PARIS: The fight between President Emmanuel Macron and far-right leader Marine Le Pen in Sunday’s European election in France mirrors a larger battle across the continent between competing visions of bloc’s future, reports AFP.
Macron, France’s youngest ever president, and Le Pen have a lot riding on the results of the polls which both have pitched as a re-run of their duel for the presidency two years ago.The last opinion surveys appeared to show the far-right National Rally (RN) with a slight edge over Macron’s centrist alliance, including his Republic on the Move (LREM) party.
One poll on Friday put the RN on 25 percent, up 1.5 points in a week, with LREM and its allies stable on 22.5 percent.

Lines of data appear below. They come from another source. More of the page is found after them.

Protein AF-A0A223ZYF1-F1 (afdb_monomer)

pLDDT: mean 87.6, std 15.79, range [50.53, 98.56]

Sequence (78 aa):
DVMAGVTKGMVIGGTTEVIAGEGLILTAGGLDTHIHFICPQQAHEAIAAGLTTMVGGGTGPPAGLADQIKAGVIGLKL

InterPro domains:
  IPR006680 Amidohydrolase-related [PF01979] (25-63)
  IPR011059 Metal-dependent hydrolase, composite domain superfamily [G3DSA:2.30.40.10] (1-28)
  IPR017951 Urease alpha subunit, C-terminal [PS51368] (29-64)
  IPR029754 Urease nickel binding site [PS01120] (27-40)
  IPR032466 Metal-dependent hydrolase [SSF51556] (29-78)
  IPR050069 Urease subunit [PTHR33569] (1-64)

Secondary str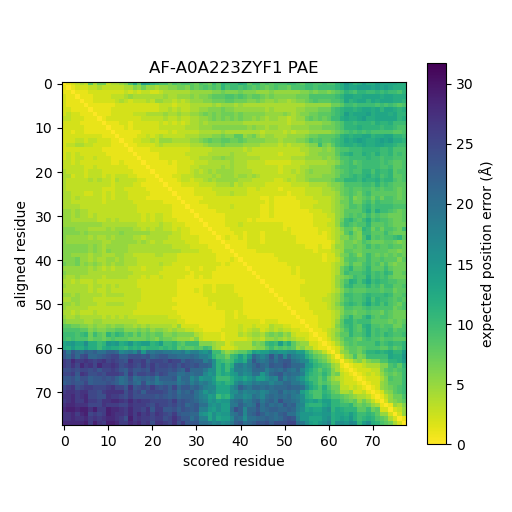ucture 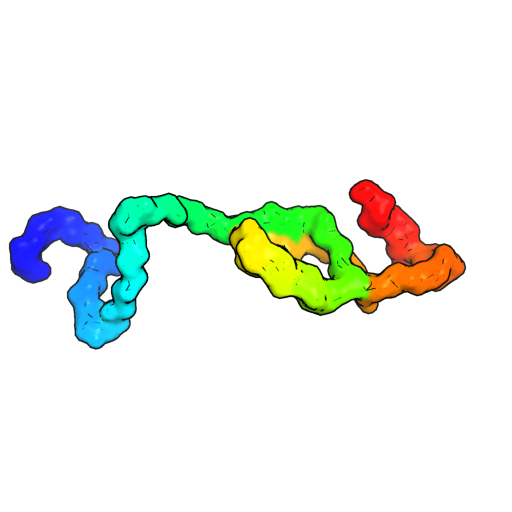(DSSP, 8-state):
--STTPPTT----TT------TT----PPEEEEEEE---TTHHHHHHHTTEEEEEEE-SSSPPPHHHHHHTT-TTS--

Structure (mmCIF, N/CA/C/O backbone):
data_AF-A0A223ZYF1-F1
#
_entry.id   AF-A0A223ZYF1-F1
#
loop_
_atom_site.group_PDB
_atom_site.id
_atom_site.type_symbol
_atom_site.label_atom_id
_atom_site.label_alt_id
_atom_site.label_comp_id
_atom_site.label_asym_id
_atom_site.label_entity_id
_atom_site.label_seq_id
_atom_site.pdbx_PDB_ins_code
_atom_site.Cartn_x
_atom_site.Cartn_y
_atom_site.Cartn_z
_atom_site.occupancy
_atom_site.B_iso_or_equiv
_atom_site.auth_seq_id
_atom_site.auth_comp_id
_atom_site.auth_asym_id
_atom_site.auth_atom_id
_atom_site.pdbx_PDB_model_num
ATOM 1 N N . ASP A 1 1 ? -15.432 4.460 26.083 1.00 79.19 1 ASP A N 1
ATOM 2 C CA . ASP A 1 1 ? -16.201 4.870 27.280 1.00 79.19 1 ASP A CA 1
ATOM 3 C C . ASP A 1 1 ? -17.432 4.011 27.570 1.00 79.19 1 ASP A C 1
ATOM 5 O O . ASP A 1 1 ? -17.760 3.857 28.735 1.00 79.19 1 ASP A O 1
ATOM 9 N N . VAL A 1 2 ? -18.086 3.411 26.563 1.00 96.31 2 VAL A N 1
ATOM 10 C CA . VAL A 1 2 ? -19.303 2.579 26.745 1.00 96.31 2 VAL A CA 1
ATOM 11 C C . VAL A 1 2 ? -19.177 1.129 26.252 1.00 96.31 2 VAL A C 1
ATOM 13 O O . VAL A 1 2 ? -19.944 0.269 26.672 1.00 96.31 2 VAL A O 1
ATOM 16 N N . MET A 1 3 ? -18.216 0.838 25.367 1.00 97.88 3 MET A N 1
ATOM 17 C CA . MET A 1 3 ? -17.956 -0.513 24.856 1.00 97.88 3 MET A CA 1
ATOM 18 C C . MET A 1 3 ? -16.845 -1.190 25.664 1.00 97.88 3 MET A C 1
ATOM 20 O O . MET A 1 3 ? -15.830 -0.563 25.977 1.00 97.88 3 MET A O 1
ATOM 24 N N . ALA A 1 4 ? -17.024 -2.475 25.972 1.00 97.56 4 ALA A N 1
ATOM 25 C CA . ALA A 1 4 ? -15.982 -3.303 26.571 1.00 97.56 4 ALA A CA 1
ATOM 26 C C . ALA A 1 4 ? -14.938 -3.726 25.519 1.00 97.56 4 ALA A C 1
ATOM 28 O O . ALA A 1 4 ? -15.268 -3.896 24.348 1.00 97.56 4 ALA A O 1
ATOM 29 N N . GLY A 1 5 ? -13.685 -3.928 25.940 1.00 97.25 5 GLY A N 1
ATOM 30 C CA . GLY A 1 5 ? -12.647 -4.551 25.103 1.00 97.25 5 GLY A CA 1
ATOM 31 C C . GLY A 1 5 ? -12.014 -3.667 24.021 1.00 97.25 5 GLY A C 1
ATOM 32 O O . GLY A 1 5 ? -11.355 -4.193 23.131 1.00 97.25 5 GLY A O 1
ATOM 33 N N . VAL A 1 6 ? -12.173 -2.341 24.080 1.00 97.12 6 VAL A N 1
ATOM 34 C CA . VAL A 1 6 ? -11.494 -1.429 23.142 1.00 97.12 6 VAL A CA 1
ATOM 35 C C . VAL A 1 6 ? -9.976 -1.467 23.371 1.00 97.12 6 VAL A C 1
ATOM 37 O O . VAL A 1 6 ? -9.498 -1.133 24.458 1.00 97.12 6 VAL A O 1
ATOM 40 N N . THR A 1 7 ? -9.210 -1.855 22.347 1.00 98.06 7 THR A N 1
ATOM 41 C CA . THR A 1 7 ? -7.741 -1.931 22.399 1.00 98.06 7 THR A CA 1
ATOM 42 C C . THR A 1 7 ? -7.111 -0.556 22.633 1.00 98.06 7 THR A C 1
ATOM 44 O O . THR A 1 7 ? -7.498 0.444 22.022 1.00 98.06 7 THR A O 1
ATOM 47 N N . LYS A 1 8 ? -6.087 -0.494 23.496 1.00 96.81 8 LYS A N 1
ATOM 48 C CA . LYS A 1 8 ? -5.317 0.735 23.739 1.00 96.81 8 LYS A CA 1
ATOM 49 C C . LYS A 1 8 ? -4.732 1.262 22.421 1.00 96.81 8 LYS A C 1
ATOM 51 O O . LYS A 1 8 ? -4.014 0.544 21.738 1.00 96.81 8 LYS A O 1
ATOM 56 N N . GLY A 1 9 ? -5.017 2.525 22.100 1.00 96.69 9 GLY A N 1
ATOM 57 C CA . GLY A 1 9 ? -4.591 3.165 20.848 1.00 96.69 9 GLY A CA 1
ATOM 58 C C . GLY A 1 9 ? -5.597 3.065 19.693 1.00 96.69 9 GLY A C 1
ATOM 59 O O . GLY A 1 9 ? -5.346 3.653 18.651 1.00 96.69 9 GLY A O 1
ATOM 60 N N . MET A 1 10 ? -6.739 2.390 19.875 1.00 97.56 10 MET A N 1
ATOM 61 C CA . MET A 1 10 ? -7.799 2.249 18.859 1.00 97.56 10 MET A CA 1
ATOM 62 C C . MET A 1 10 ? -9.093 2.995 19.232 1.00 97.56 10 MET A C 1
ATOM 64 O O . MET A 1 10 ? -10.197 2.523 18.967 1.00 97.56 10 MET A O 1
ATOM 68 N N . VAL A 1 11 ? -8.982 4.148 19.896 1.00 97.50 11 VAL A N 1
ATOM 69 C CA . VAL A 1 11 ? -10.147 4.980 20.238 1.00 97.50 11 VAL A CA 1
ATOM 70 C C . VAL A 1 11 ? -10.558 5.808 19.020 1.00 97.50 11 VAL A C 1
ATOM 72 O O . VAL A 1 11 ? -9.723 6.492 18.434 1.00 97.50 11 VAL A O 1
ATOM 75 N N . ILE A 1 12 ? -11.847 5.787 18.678 1.00 97.38 12 ILE A N 1
ATOM 76 C CA . ILE A 1 12 ? -12.442 6.699 17.692 1.00 97.38 12 ILE A CA 1
ATOM 77 C C . ILE A 1 12 ? -12.847 7.981 18.429 1.00 97.38 12 ILE A C 1
ATOM 79 O O . ILE A 1 12 ? -13.693 7.937 19.322 1.00 97.38 12 ILE A O 1
ATOM 83 N N . GLY A 1 13 ? -12.216 9.104 18.092 1.00 96.69 13 GLY A N 1
ATOM 84 C CA . GLY A 1 13 ? -12.466 10.418 18.687 1.00 96.69 13 GLY A CA 1
ATOM 85 C C . GLY A 1 13 ? -12.914 11.457 17.658 1.00 96.69 13 GLY A C 1
ATOM 86 O O . GLY A 1 13 ? -13.112 11.150 16.488 1.00 96.69 13 GLY A O 1
ATOM 87 N N . GLY A 1 14 ? -13.028 12.720 18.083 1.00 97.69 14 GLY A N 1
ATOM 88 C CA . GLY A 1 14 ? -13.490 13.817 17.215 1.00 97.69 14 GLY A CA 1
ATOM 89 C C . GLY A 1 14 ? -12.572 14.149 16.029 1.00 97.69 14 GLY A C 1
ATOM 90 O O . GLY A 1 14 ? -12.960 14.924 15.165 1.00 97.69 14 GLY A O 1
ATOM 91 N N . THR A 1 15 ? -11.368 13.575 15.984 1.00 98.00 15 THR A N 1
ATOM 92 C CA . THR A 1 15 ? -10.377 13.761 14.911 1.00 98.00 15 THR A CA 1
ATOM 93 C C . THR A 1 15 ? -10.048 12.454 14.184 1.00 98.00 15 THR A C 1
ATOM 95 O O . THR A 1 15 ? -9.005 12.358 13.541 1.00 98.00 15 THR A O 1
ATOM 98 N N . THR A 1 16 ? -10.870 11.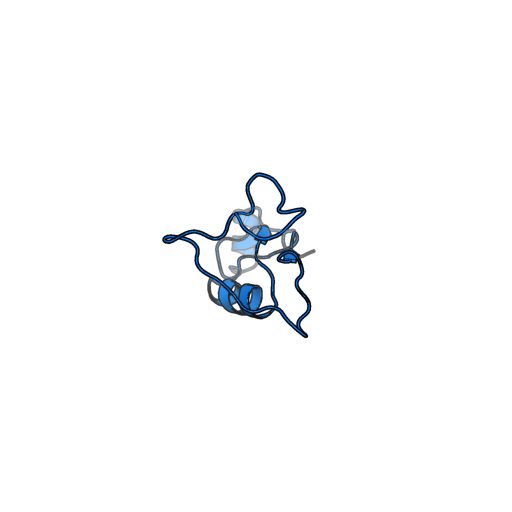416 14.345 1.00 98.00 16 THR A N 1
ATOM 99 C CA . THR A 1 16 ? -10.665 10.116 13.697 1.00 98.00 16 THR A CA 1
ATOM 100 C C . THR A 1 16 ? -11.468 10.051 12.402 1.00 98.00 16 THR A C 1
ATOM 102 O O . THR A 1 16 ? -12.688 10.180 12.436 1.00 98.00 16 THR A O 1
ATOM 105 N N . GLU A 1 17 ? -10.788 9.812 11.281 1.00 98.31 17 GLU A N 1
ATOM 106 C CA . GLU A 1 17 ? -11.431 9.481 10.003 1.00 98.31 17 GLU A CA 1
ATOM 107 C C . GLU A 1 17 ? -11.743 7.980 9.931 1.00 98.31 17 GLU A C 1
ATOM 109 O O . GLU A 1 17 ? -11.034 7.163 10.530 1.00 98.31 17 GLU A O 1
ATOM 114 N N . VAL A 1 18 ? -12.795 7.611 9.200 1.00 97.69 18 VAL A N 1
ATOM 115 C CA . VAL A 1 18 ? -13.271 6.231 9.089 1.00 97.69 18 VAL A CA 1
ATOM 116 C C . VAL A 1 18 ? -13.394 5.824 7.623 1.00 97.69 18 VAL A C 1
ATOM 118 O O . VAL A 1 18 ? -14.070 6.471 6.831 1.00 97.69 18 VAL A O 1
ATOM 121 N N . ILE A 1 19 ? -12.787 4.687 7.277 1.00 97.88 19 ILE A N 1
ATOM 122 C CA . ILE A 1 19 ? -12.963 4.022 5.982 1.00 97.88 19 ILE A CA 1
ATOM 123 C C . ILE A 1 19 ? -13.744 2.726 6.225 1.00 97.88 19 ILE A C 1
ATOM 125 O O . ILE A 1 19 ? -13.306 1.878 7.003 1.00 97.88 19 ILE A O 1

Analysts say that two years into his five-year term, the EU represents a critical juncture for Macron and might influence whether the 41-year-old can pursue his pro-business reforms domestically.
But his reputation as the champion of more integration among EU member states is also on the line.

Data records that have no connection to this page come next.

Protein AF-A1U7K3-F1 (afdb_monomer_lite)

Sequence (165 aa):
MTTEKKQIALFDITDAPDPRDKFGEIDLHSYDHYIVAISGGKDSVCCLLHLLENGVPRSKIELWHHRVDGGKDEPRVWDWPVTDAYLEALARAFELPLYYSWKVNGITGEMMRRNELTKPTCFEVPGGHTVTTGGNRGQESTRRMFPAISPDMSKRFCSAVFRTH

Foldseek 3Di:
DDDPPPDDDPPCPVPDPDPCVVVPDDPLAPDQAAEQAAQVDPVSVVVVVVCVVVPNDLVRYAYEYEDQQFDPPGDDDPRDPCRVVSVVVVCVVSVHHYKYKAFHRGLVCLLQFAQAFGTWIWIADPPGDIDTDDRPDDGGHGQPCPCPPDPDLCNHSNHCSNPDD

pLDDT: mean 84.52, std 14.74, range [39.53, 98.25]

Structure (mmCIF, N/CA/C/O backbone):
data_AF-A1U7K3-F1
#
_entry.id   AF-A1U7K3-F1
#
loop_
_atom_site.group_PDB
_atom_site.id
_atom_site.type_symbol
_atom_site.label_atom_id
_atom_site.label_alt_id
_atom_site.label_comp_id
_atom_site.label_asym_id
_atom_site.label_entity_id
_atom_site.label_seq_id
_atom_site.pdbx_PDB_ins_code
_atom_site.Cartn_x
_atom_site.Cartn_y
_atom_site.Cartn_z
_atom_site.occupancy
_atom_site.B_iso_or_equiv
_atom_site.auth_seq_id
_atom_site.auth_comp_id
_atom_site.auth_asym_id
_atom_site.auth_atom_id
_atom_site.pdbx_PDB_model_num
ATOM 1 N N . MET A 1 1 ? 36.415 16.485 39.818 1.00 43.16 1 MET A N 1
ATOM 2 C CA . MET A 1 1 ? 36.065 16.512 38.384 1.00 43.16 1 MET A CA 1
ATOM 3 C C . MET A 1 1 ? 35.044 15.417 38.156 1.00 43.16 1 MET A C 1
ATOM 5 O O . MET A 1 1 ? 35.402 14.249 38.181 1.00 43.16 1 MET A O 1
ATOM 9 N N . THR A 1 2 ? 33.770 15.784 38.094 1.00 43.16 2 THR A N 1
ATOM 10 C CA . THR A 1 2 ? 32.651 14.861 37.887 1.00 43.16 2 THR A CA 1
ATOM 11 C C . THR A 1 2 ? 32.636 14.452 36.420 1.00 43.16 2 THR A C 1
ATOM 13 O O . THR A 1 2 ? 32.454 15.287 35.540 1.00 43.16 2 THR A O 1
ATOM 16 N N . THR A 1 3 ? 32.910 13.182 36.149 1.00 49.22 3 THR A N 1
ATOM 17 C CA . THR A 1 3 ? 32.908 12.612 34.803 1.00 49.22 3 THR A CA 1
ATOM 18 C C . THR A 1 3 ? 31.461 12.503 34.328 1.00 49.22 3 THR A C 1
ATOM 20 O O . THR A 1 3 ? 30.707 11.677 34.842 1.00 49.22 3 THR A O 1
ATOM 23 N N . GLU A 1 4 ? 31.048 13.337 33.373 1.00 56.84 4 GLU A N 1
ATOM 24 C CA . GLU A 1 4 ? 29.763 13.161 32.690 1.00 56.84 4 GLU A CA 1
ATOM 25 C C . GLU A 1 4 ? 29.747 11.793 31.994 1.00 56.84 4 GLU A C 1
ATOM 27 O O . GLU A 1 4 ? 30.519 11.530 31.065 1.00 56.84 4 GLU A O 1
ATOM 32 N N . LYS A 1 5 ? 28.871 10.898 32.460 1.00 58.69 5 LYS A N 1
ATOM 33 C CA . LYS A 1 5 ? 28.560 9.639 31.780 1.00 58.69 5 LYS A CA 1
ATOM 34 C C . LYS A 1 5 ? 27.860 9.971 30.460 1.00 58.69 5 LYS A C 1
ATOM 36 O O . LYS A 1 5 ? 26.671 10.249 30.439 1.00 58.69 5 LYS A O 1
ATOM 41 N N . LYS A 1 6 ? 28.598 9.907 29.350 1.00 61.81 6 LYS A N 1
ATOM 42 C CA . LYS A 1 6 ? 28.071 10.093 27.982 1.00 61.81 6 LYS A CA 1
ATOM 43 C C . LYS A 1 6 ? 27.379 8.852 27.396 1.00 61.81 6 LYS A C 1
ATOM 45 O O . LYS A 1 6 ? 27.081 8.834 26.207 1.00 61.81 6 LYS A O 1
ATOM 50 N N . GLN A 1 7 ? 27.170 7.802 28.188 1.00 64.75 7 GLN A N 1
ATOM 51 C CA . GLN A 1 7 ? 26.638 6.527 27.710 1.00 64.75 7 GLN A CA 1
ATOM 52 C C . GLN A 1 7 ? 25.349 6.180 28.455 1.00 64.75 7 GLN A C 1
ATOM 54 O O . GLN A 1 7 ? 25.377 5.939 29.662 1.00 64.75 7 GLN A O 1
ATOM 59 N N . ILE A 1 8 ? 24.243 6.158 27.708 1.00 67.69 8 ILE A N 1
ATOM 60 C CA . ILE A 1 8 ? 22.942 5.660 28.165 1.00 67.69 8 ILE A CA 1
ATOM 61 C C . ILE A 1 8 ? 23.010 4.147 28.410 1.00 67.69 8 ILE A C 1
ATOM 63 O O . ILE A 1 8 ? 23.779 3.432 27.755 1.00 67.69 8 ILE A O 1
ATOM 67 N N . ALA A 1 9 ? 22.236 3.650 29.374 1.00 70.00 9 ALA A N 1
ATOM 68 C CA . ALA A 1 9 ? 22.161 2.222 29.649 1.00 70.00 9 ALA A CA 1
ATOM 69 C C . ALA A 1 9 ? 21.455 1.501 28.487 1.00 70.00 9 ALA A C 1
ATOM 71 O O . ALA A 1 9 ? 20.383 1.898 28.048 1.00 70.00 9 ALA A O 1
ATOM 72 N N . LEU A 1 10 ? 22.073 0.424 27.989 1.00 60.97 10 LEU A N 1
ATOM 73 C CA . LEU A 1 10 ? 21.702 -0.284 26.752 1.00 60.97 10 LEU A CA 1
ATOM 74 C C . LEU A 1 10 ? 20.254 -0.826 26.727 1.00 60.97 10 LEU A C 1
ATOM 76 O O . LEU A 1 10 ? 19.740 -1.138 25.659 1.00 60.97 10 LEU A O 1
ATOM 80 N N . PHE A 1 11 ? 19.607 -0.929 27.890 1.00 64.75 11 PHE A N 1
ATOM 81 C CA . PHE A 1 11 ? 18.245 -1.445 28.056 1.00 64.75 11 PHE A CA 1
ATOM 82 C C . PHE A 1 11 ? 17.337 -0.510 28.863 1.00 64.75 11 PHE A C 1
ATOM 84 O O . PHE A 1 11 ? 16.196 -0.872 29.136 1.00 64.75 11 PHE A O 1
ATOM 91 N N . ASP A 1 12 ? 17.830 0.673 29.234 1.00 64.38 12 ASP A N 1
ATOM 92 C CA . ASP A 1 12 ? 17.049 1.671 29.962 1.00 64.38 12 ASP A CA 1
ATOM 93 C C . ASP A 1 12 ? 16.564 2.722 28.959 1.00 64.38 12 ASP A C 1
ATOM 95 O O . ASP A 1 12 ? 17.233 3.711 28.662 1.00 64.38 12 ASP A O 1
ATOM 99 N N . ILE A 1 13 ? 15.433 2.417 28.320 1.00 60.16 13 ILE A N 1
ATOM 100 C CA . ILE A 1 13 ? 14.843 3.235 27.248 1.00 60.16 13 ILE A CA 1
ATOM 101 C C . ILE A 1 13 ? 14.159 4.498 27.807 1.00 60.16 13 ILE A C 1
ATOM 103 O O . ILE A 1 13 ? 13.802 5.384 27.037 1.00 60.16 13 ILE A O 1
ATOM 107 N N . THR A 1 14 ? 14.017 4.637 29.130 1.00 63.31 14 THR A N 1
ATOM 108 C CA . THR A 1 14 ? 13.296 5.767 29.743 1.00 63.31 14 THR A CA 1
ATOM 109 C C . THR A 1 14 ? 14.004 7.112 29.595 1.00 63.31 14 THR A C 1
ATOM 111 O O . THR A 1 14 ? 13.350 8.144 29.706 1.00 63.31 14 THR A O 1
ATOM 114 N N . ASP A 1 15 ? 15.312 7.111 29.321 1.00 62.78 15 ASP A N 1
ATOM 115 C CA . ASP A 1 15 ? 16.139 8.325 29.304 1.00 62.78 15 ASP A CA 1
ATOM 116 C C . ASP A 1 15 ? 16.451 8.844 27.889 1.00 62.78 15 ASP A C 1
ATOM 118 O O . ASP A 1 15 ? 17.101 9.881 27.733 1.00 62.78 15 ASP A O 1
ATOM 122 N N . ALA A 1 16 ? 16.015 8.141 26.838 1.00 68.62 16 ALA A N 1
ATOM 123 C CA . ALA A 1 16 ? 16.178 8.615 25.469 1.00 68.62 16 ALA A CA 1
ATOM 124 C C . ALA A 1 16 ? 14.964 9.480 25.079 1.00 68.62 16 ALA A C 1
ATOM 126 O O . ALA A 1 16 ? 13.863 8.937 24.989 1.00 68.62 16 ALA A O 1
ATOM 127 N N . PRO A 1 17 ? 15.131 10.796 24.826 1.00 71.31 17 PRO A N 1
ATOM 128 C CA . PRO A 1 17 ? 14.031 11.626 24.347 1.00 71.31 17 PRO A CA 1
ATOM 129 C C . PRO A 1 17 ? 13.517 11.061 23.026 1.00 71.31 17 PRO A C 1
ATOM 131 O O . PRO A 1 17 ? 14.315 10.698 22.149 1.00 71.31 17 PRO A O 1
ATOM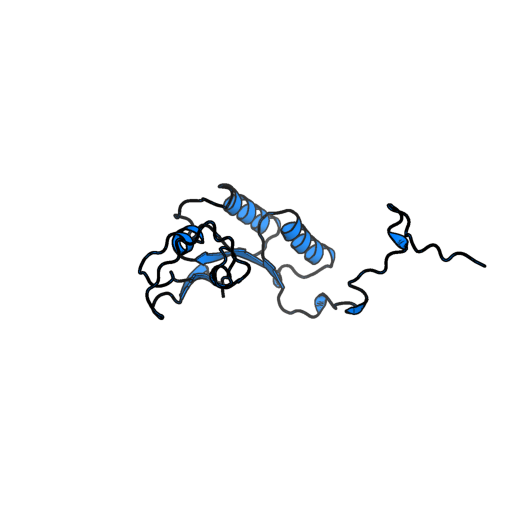 134 N N . ASP A 1 18 ? 12.197 10.978 22.876 1.00 75.62 18 ASP A N 1
ATOM 135 C CA . ASP A 1 18 ? 11.629 10.455 21.650 1.00 75.62 18 ASP A CA 1
ATOM 136 C C . ASP A 1 18 ? 11.948 11.451 20.525 1.00 75.62 18 ASP A C 1
ATOM 138 O O . ASP A 1 18 ? 11.615 12.636 20.619 1.00 75.62 18 ASP A O 1
ATOM 142 N N . PRO A 1 19 ? 12.594 11.025 19.425 1.00 78.69 19 PRO A N 1
ATOM 143 C CA . PRO A 1 19 ? 12.889 11.920 18.311 1.00 78.69 19 PRO A CA 1
ATOM 144 C C . PRO A 1 19 ? 11.633 12.559 17.693 1.00 78.69 19 PRO A C 1
ATOM 146 O O . PRO A 1 19 ? 11.777 13.474 16.873 1.00 78.69 19 PRO A O 1
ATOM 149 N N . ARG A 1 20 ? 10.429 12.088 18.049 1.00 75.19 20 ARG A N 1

“Symbolically, losing European elections in his own country would be seen as a repudiation of someone so pro-European,” said Sebastien Maillard, director of the Jacques Delors Institute think-tank.
“What is at stake for Emmanuel Macron is to have an influence in the future European parliament. This is not a given.”Macron has made no secret of the significance he attaches to the polls, telling regional French newspapers last week that the elections were the most important for four decades as the union faced an “existential threat”.
He has jumped into the campaign himself in recent weeks, appearing alone on an election poster in a move that exposes him personally if LREM under-performs.